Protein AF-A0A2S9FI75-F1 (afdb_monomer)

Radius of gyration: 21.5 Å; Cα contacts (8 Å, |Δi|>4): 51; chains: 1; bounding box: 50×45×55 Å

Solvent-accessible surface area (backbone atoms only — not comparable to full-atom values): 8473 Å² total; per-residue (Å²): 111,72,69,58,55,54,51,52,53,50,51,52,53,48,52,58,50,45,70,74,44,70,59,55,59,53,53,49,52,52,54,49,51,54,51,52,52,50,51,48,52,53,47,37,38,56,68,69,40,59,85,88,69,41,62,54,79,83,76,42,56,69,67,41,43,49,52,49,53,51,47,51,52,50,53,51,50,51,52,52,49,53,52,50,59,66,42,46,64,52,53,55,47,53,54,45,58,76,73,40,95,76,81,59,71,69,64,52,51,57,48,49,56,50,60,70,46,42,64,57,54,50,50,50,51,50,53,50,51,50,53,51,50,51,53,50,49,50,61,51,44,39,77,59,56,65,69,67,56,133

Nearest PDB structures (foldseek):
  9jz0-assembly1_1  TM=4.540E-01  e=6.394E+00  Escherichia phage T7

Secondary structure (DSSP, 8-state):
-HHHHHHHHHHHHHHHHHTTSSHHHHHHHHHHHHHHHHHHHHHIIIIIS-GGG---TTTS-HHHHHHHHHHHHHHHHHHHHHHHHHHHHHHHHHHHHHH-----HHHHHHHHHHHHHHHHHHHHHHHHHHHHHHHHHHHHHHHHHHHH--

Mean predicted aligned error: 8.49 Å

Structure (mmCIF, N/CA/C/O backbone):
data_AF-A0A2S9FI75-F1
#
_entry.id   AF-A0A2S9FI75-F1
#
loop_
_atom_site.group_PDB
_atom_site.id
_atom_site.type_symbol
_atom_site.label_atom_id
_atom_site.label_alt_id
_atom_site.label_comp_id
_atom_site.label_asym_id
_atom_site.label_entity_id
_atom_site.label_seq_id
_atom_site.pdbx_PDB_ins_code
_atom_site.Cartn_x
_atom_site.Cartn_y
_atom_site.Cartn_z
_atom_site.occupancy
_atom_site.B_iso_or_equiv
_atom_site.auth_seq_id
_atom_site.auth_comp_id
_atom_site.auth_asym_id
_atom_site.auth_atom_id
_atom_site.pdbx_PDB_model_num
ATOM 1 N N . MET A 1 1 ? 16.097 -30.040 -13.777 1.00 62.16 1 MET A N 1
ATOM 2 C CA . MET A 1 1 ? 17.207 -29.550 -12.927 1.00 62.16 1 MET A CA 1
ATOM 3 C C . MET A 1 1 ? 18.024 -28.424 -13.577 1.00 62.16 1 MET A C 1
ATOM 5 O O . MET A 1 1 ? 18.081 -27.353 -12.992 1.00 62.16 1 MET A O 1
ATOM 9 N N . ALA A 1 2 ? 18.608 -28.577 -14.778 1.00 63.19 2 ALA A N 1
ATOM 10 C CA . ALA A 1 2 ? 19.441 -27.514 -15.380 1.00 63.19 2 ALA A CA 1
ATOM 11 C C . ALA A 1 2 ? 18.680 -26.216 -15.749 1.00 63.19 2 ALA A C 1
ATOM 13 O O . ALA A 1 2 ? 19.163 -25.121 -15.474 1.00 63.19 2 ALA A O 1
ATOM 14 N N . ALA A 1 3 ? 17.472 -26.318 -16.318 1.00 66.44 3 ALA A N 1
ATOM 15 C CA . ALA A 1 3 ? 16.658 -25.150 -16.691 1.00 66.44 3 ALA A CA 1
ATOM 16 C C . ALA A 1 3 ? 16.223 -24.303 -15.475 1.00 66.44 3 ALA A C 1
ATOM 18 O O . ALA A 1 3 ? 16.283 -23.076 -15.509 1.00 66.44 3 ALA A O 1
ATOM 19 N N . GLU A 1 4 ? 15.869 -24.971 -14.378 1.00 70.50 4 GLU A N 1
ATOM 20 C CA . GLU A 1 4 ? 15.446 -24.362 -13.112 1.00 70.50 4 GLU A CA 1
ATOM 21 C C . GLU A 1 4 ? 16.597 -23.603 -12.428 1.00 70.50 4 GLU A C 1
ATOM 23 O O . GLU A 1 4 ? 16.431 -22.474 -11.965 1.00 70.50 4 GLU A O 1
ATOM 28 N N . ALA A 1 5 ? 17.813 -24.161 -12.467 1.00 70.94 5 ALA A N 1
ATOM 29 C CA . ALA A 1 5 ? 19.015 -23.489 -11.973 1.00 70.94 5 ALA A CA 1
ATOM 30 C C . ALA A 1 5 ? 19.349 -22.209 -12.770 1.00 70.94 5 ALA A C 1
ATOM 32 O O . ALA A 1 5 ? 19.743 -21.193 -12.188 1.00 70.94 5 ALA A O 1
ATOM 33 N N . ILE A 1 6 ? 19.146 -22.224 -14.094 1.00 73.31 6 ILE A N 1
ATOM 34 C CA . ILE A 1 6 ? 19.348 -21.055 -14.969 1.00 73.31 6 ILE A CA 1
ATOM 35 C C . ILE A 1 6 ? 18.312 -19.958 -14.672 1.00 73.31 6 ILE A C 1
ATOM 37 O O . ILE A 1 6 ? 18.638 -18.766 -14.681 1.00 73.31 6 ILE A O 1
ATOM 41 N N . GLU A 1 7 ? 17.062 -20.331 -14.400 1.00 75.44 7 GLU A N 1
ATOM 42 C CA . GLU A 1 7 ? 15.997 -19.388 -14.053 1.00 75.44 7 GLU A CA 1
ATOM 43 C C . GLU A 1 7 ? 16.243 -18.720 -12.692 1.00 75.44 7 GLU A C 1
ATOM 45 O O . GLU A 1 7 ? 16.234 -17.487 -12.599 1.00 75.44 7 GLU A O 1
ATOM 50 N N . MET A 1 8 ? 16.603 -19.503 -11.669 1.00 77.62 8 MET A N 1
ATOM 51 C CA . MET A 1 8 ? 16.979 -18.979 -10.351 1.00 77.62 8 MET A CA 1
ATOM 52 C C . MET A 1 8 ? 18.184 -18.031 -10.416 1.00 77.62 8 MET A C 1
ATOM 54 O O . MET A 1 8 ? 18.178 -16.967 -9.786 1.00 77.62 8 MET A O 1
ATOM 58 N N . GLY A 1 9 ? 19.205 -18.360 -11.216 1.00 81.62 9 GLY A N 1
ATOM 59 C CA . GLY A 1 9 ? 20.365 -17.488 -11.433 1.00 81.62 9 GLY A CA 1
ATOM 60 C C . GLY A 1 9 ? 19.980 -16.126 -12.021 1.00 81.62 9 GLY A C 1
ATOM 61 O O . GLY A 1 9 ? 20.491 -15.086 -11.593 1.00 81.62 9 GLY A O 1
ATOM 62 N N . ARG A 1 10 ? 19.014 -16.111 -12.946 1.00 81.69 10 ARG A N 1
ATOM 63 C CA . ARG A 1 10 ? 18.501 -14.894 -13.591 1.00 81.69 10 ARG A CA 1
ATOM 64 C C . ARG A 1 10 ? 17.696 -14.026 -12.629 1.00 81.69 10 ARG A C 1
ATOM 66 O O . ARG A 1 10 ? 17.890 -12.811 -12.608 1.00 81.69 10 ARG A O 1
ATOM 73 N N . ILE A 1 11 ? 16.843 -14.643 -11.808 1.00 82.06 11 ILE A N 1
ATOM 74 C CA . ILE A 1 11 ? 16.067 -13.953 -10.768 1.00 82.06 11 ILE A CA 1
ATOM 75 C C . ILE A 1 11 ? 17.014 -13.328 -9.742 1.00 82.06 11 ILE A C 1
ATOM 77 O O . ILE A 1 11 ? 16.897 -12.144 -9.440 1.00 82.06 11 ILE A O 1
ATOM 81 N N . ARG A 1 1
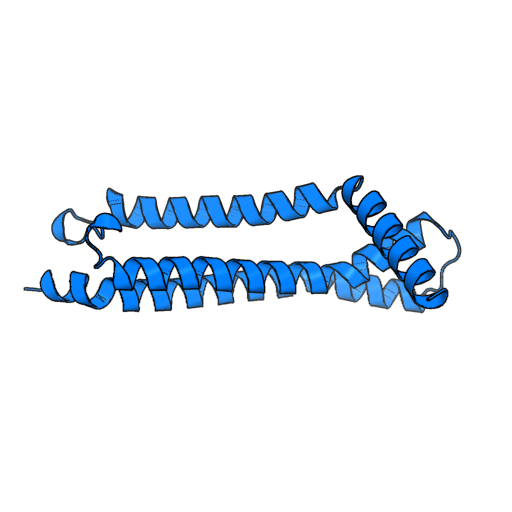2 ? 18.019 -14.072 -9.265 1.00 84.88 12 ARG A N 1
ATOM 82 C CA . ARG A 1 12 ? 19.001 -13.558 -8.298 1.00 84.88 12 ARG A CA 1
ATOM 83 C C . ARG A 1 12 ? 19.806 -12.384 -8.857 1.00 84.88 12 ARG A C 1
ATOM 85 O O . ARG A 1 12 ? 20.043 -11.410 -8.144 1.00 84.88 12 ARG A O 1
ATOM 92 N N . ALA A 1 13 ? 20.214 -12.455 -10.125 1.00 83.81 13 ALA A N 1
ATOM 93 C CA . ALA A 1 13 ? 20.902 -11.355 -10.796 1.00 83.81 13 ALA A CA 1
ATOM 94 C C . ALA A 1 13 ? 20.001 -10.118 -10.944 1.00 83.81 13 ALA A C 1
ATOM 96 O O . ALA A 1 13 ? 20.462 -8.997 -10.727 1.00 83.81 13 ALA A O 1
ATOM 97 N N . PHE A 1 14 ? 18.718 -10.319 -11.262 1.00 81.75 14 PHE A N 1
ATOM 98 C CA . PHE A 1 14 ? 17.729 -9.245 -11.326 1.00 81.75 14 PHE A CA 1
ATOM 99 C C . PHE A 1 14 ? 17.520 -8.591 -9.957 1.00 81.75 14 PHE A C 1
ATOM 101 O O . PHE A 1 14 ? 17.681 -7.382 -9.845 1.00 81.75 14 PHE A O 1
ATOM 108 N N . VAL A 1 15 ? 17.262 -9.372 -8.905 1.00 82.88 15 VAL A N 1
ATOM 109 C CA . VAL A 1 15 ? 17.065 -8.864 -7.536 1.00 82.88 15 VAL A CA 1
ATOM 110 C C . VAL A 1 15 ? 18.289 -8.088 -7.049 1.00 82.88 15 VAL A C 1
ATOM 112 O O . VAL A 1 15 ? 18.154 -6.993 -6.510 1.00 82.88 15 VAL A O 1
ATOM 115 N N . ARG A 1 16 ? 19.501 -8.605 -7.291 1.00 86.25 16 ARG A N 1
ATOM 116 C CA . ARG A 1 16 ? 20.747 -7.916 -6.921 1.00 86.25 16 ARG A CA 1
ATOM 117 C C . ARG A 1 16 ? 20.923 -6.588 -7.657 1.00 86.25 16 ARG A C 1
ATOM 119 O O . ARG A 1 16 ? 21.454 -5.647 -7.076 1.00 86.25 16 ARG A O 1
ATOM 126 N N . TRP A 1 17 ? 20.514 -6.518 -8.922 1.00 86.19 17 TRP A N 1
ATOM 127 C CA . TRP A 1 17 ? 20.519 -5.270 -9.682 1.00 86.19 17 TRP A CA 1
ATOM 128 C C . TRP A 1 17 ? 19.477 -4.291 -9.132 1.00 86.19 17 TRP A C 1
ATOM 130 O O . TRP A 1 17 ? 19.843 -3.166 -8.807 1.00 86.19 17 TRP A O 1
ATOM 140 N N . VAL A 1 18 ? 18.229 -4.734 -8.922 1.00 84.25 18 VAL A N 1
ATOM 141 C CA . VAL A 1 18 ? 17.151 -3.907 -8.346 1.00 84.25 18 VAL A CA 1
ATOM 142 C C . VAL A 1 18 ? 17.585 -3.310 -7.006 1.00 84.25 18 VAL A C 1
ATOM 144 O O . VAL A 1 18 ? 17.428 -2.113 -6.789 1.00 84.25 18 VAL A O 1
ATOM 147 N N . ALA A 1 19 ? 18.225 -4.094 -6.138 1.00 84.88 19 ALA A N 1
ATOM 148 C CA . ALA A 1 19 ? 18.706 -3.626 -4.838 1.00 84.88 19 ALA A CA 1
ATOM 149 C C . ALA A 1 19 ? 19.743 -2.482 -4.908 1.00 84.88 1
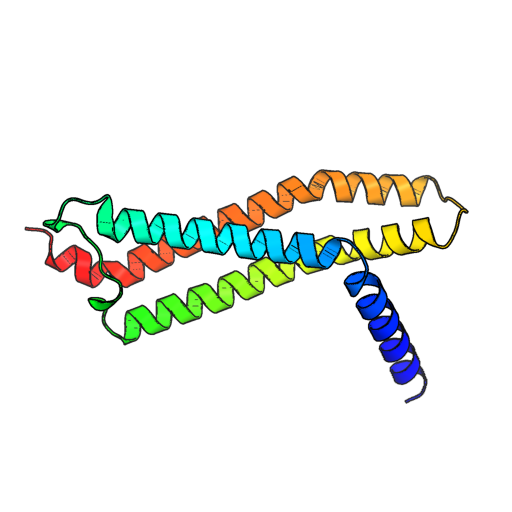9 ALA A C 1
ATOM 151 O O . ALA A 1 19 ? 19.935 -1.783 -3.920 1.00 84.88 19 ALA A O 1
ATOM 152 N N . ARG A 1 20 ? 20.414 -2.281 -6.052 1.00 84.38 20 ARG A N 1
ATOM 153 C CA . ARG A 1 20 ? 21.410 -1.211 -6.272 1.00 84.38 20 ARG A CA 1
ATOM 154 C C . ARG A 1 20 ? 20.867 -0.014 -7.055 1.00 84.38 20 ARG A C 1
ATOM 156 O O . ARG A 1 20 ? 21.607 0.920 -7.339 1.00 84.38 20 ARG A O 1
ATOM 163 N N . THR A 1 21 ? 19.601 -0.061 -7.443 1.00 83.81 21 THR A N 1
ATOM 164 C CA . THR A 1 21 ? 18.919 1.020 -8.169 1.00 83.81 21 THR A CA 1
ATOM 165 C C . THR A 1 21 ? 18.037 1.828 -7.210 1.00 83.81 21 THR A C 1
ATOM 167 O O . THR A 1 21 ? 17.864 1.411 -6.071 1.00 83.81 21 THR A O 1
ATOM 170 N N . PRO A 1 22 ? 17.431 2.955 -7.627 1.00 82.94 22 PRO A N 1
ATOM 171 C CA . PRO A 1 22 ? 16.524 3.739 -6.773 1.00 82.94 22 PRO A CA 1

...

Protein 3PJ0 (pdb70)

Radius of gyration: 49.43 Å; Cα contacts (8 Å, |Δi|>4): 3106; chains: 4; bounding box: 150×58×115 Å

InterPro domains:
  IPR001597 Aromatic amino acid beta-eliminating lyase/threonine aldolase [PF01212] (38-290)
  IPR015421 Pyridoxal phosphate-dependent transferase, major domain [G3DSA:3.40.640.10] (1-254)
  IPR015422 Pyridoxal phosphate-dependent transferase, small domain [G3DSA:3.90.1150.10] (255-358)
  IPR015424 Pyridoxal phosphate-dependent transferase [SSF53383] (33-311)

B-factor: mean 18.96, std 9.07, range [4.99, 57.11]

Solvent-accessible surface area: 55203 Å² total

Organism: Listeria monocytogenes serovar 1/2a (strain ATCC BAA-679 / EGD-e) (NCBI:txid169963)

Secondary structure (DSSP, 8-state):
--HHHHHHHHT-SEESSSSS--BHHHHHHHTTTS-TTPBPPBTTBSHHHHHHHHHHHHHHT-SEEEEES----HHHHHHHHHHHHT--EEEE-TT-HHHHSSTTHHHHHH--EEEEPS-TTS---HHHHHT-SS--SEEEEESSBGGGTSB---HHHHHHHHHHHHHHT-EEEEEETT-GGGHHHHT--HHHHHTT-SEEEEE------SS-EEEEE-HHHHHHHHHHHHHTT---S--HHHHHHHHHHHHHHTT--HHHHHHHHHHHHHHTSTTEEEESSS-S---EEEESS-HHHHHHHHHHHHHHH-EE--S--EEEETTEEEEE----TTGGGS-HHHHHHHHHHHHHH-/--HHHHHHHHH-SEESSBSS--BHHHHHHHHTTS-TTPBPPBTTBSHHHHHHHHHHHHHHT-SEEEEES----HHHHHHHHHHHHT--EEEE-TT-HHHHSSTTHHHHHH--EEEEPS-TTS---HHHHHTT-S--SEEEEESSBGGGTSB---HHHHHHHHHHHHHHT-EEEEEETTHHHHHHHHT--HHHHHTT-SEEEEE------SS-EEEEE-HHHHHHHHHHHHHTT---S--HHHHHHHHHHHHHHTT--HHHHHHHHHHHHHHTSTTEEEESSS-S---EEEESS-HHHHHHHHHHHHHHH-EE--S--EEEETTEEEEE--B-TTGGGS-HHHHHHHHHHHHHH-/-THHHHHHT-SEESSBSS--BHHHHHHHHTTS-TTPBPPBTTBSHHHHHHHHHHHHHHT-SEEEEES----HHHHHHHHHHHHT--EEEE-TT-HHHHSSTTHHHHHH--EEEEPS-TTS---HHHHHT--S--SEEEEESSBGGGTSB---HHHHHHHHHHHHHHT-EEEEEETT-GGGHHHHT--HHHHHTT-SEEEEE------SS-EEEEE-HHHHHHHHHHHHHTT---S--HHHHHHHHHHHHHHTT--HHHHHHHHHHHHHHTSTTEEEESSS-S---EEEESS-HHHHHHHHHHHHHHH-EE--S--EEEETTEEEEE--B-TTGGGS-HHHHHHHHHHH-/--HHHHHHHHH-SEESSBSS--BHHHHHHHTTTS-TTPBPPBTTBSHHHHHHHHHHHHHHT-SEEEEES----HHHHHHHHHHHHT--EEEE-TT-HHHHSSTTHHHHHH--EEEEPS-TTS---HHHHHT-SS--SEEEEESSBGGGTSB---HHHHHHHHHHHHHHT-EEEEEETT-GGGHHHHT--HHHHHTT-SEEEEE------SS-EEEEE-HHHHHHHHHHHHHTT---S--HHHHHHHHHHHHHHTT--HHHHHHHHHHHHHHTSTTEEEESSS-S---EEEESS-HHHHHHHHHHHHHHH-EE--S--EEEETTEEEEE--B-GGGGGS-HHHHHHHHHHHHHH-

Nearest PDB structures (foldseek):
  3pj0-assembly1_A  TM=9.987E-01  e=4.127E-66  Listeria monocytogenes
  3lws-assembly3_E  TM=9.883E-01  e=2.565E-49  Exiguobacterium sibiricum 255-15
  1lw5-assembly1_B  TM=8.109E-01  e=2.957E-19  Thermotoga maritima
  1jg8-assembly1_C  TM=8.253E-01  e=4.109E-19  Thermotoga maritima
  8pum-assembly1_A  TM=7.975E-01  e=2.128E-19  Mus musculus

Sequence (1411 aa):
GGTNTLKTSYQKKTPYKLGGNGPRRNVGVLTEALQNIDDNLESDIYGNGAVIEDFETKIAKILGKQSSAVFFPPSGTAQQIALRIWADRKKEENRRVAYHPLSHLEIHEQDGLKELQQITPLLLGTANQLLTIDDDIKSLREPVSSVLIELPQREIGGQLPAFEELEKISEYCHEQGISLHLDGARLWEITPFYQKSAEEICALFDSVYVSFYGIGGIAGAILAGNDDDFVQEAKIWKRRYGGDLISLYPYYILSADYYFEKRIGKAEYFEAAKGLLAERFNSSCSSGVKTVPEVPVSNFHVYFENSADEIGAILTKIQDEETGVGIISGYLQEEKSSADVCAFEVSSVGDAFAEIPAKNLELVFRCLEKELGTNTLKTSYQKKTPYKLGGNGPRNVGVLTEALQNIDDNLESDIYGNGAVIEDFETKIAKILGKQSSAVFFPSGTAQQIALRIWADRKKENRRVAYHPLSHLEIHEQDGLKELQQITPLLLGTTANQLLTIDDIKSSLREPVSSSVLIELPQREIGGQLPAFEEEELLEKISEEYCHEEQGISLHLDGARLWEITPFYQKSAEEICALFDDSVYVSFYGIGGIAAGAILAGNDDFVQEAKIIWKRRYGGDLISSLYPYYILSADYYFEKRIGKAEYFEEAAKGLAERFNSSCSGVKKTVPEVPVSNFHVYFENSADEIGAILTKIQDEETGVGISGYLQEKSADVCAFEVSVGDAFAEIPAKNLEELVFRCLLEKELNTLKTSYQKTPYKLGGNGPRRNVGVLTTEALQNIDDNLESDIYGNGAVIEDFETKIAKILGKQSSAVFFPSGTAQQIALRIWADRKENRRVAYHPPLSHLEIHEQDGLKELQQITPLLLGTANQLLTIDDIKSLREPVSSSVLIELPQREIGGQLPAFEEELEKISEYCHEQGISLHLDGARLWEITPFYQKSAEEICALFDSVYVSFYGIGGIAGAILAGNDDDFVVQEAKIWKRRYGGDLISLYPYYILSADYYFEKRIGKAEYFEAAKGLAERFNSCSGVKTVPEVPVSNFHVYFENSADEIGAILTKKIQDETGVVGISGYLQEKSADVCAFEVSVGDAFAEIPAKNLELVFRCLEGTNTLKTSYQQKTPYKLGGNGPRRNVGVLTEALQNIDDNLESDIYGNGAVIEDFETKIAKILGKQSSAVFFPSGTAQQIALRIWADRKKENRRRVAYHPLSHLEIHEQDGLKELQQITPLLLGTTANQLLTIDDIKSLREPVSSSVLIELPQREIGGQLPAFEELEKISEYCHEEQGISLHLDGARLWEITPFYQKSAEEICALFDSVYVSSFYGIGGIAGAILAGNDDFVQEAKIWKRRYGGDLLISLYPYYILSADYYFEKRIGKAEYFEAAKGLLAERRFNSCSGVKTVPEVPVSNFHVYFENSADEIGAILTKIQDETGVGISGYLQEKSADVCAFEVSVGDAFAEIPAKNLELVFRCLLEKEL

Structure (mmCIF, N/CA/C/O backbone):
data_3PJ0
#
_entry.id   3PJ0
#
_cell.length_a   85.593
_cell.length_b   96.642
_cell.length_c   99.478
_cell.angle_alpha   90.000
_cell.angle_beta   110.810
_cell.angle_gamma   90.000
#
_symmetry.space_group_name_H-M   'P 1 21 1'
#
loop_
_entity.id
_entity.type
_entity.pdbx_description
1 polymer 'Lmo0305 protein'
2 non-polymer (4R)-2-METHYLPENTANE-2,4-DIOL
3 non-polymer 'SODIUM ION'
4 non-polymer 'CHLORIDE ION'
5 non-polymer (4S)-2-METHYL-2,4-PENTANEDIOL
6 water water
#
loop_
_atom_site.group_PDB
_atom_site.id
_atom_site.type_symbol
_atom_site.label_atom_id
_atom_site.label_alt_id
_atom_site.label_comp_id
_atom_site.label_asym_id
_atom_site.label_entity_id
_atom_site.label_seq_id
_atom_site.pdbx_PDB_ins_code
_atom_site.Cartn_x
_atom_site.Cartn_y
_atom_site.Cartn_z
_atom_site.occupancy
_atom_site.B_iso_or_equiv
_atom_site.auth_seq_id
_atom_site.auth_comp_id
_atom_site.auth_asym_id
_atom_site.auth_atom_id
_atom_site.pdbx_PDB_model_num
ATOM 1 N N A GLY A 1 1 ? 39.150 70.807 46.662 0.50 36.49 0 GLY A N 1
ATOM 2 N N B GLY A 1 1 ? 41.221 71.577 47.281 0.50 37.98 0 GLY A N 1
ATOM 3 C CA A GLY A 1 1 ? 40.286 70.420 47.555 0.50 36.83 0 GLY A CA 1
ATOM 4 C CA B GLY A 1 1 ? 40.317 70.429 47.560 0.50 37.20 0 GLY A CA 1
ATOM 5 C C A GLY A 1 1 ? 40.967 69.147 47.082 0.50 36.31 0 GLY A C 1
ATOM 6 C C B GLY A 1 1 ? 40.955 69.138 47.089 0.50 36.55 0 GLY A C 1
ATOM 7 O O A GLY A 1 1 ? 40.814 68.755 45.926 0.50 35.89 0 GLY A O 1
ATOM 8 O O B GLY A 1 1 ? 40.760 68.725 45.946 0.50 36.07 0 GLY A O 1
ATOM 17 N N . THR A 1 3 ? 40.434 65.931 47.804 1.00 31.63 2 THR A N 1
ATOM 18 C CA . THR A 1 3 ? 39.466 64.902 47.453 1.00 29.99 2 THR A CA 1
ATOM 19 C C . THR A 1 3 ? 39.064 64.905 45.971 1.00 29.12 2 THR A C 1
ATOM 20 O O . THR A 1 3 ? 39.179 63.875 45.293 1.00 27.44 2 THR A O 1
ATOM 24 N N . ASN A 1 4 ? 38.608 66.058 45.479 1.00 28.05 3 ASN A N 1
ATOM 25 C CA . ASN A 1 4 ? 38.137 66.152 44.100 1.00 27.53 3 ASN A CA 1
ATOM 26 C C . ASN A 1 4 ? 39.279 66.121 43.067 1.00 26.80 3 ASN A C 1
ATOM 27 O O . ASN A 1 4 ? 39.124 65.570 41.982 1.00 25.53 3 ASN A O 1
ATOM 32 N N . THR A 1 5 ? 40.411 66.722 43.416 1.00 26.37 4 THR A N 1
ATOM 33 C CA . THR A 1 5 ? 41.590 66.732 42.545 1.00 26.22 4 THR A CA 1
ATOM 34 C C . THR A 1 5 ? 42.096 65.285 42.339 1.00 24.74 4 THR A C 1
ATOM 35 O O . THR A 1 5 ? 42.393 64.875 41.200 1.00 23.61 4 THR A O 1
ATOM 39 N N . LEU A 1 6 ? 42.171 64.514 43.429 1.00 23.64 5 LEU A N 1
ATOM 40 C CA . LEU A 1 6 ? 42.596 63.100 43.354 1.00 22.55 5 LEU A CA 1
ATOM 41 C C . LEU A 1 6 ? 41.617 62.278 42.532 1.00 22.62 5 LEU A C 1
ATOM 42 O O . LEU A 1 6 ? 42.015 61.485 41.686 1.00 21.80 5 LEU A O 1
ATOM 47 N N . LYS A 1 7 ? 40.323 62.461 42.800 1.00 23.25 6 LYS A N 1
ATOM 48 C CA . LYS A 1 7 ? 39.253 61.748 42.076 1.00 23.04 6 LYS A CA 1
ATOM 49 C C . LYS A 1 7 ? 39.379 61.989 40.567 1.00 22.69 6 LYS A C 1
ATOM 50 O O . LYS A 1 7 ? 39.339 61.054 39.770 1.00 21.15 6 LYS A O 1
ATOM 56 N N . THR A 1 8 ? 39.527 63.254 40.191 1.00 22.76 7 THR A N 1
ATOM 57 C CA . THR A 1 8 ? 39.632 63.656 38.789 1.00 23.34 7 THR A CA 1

▶ **ABOUT THIS EXERCISE**: Using the records above, restate word for word the lines from the one with "ATOM 152 N N" through the one with "ATOM 170 N N", both included.

▶ **EXERCISE OUTPUT**:
ATOM 152 N N . ARG A 1 20 ? 20.414 -2.281 -6.052 1.00 84.38 20 ARG A N 1
ATOM 153 C CA . ARG A 1 20 ? 21.410 -1.211 -6.272 1.00 84.38 20 ARG A CA 1
ATOM 154 C C . ARG A 1 20 ? 20.867 -0.014 -7.055 1.00 84.38 20 ARG A C 1
ATOM 156 O O . ARG A 1 20 ? 21.607 0.920 -7.339 1.00 84.38 20 ARG A O 1
ATOM 163 N N . THR A 1 21 ? 19.601 -0.061 -7.443 1.00 83.81 21 THR A N 1
ATOM 164 C CA . THR A 1 21 ? 18.919 1.020 -8.169 1.00 83.81 21 THR A CA 1
ATOM 165 C C . THR A 1 21 ? 18.037 1.828 -7.210 1.00 83.81 21 THR A C 1
ATOM 167 O O . THR A 1 21 ? 17.864 1.411 -6.071 1.00 83.81 21 THR A O 1
ATOM 170 N N . PRO A 1 22 ? 17.431 2.955 -7.627 1.00 82.94 22 PRO A N 1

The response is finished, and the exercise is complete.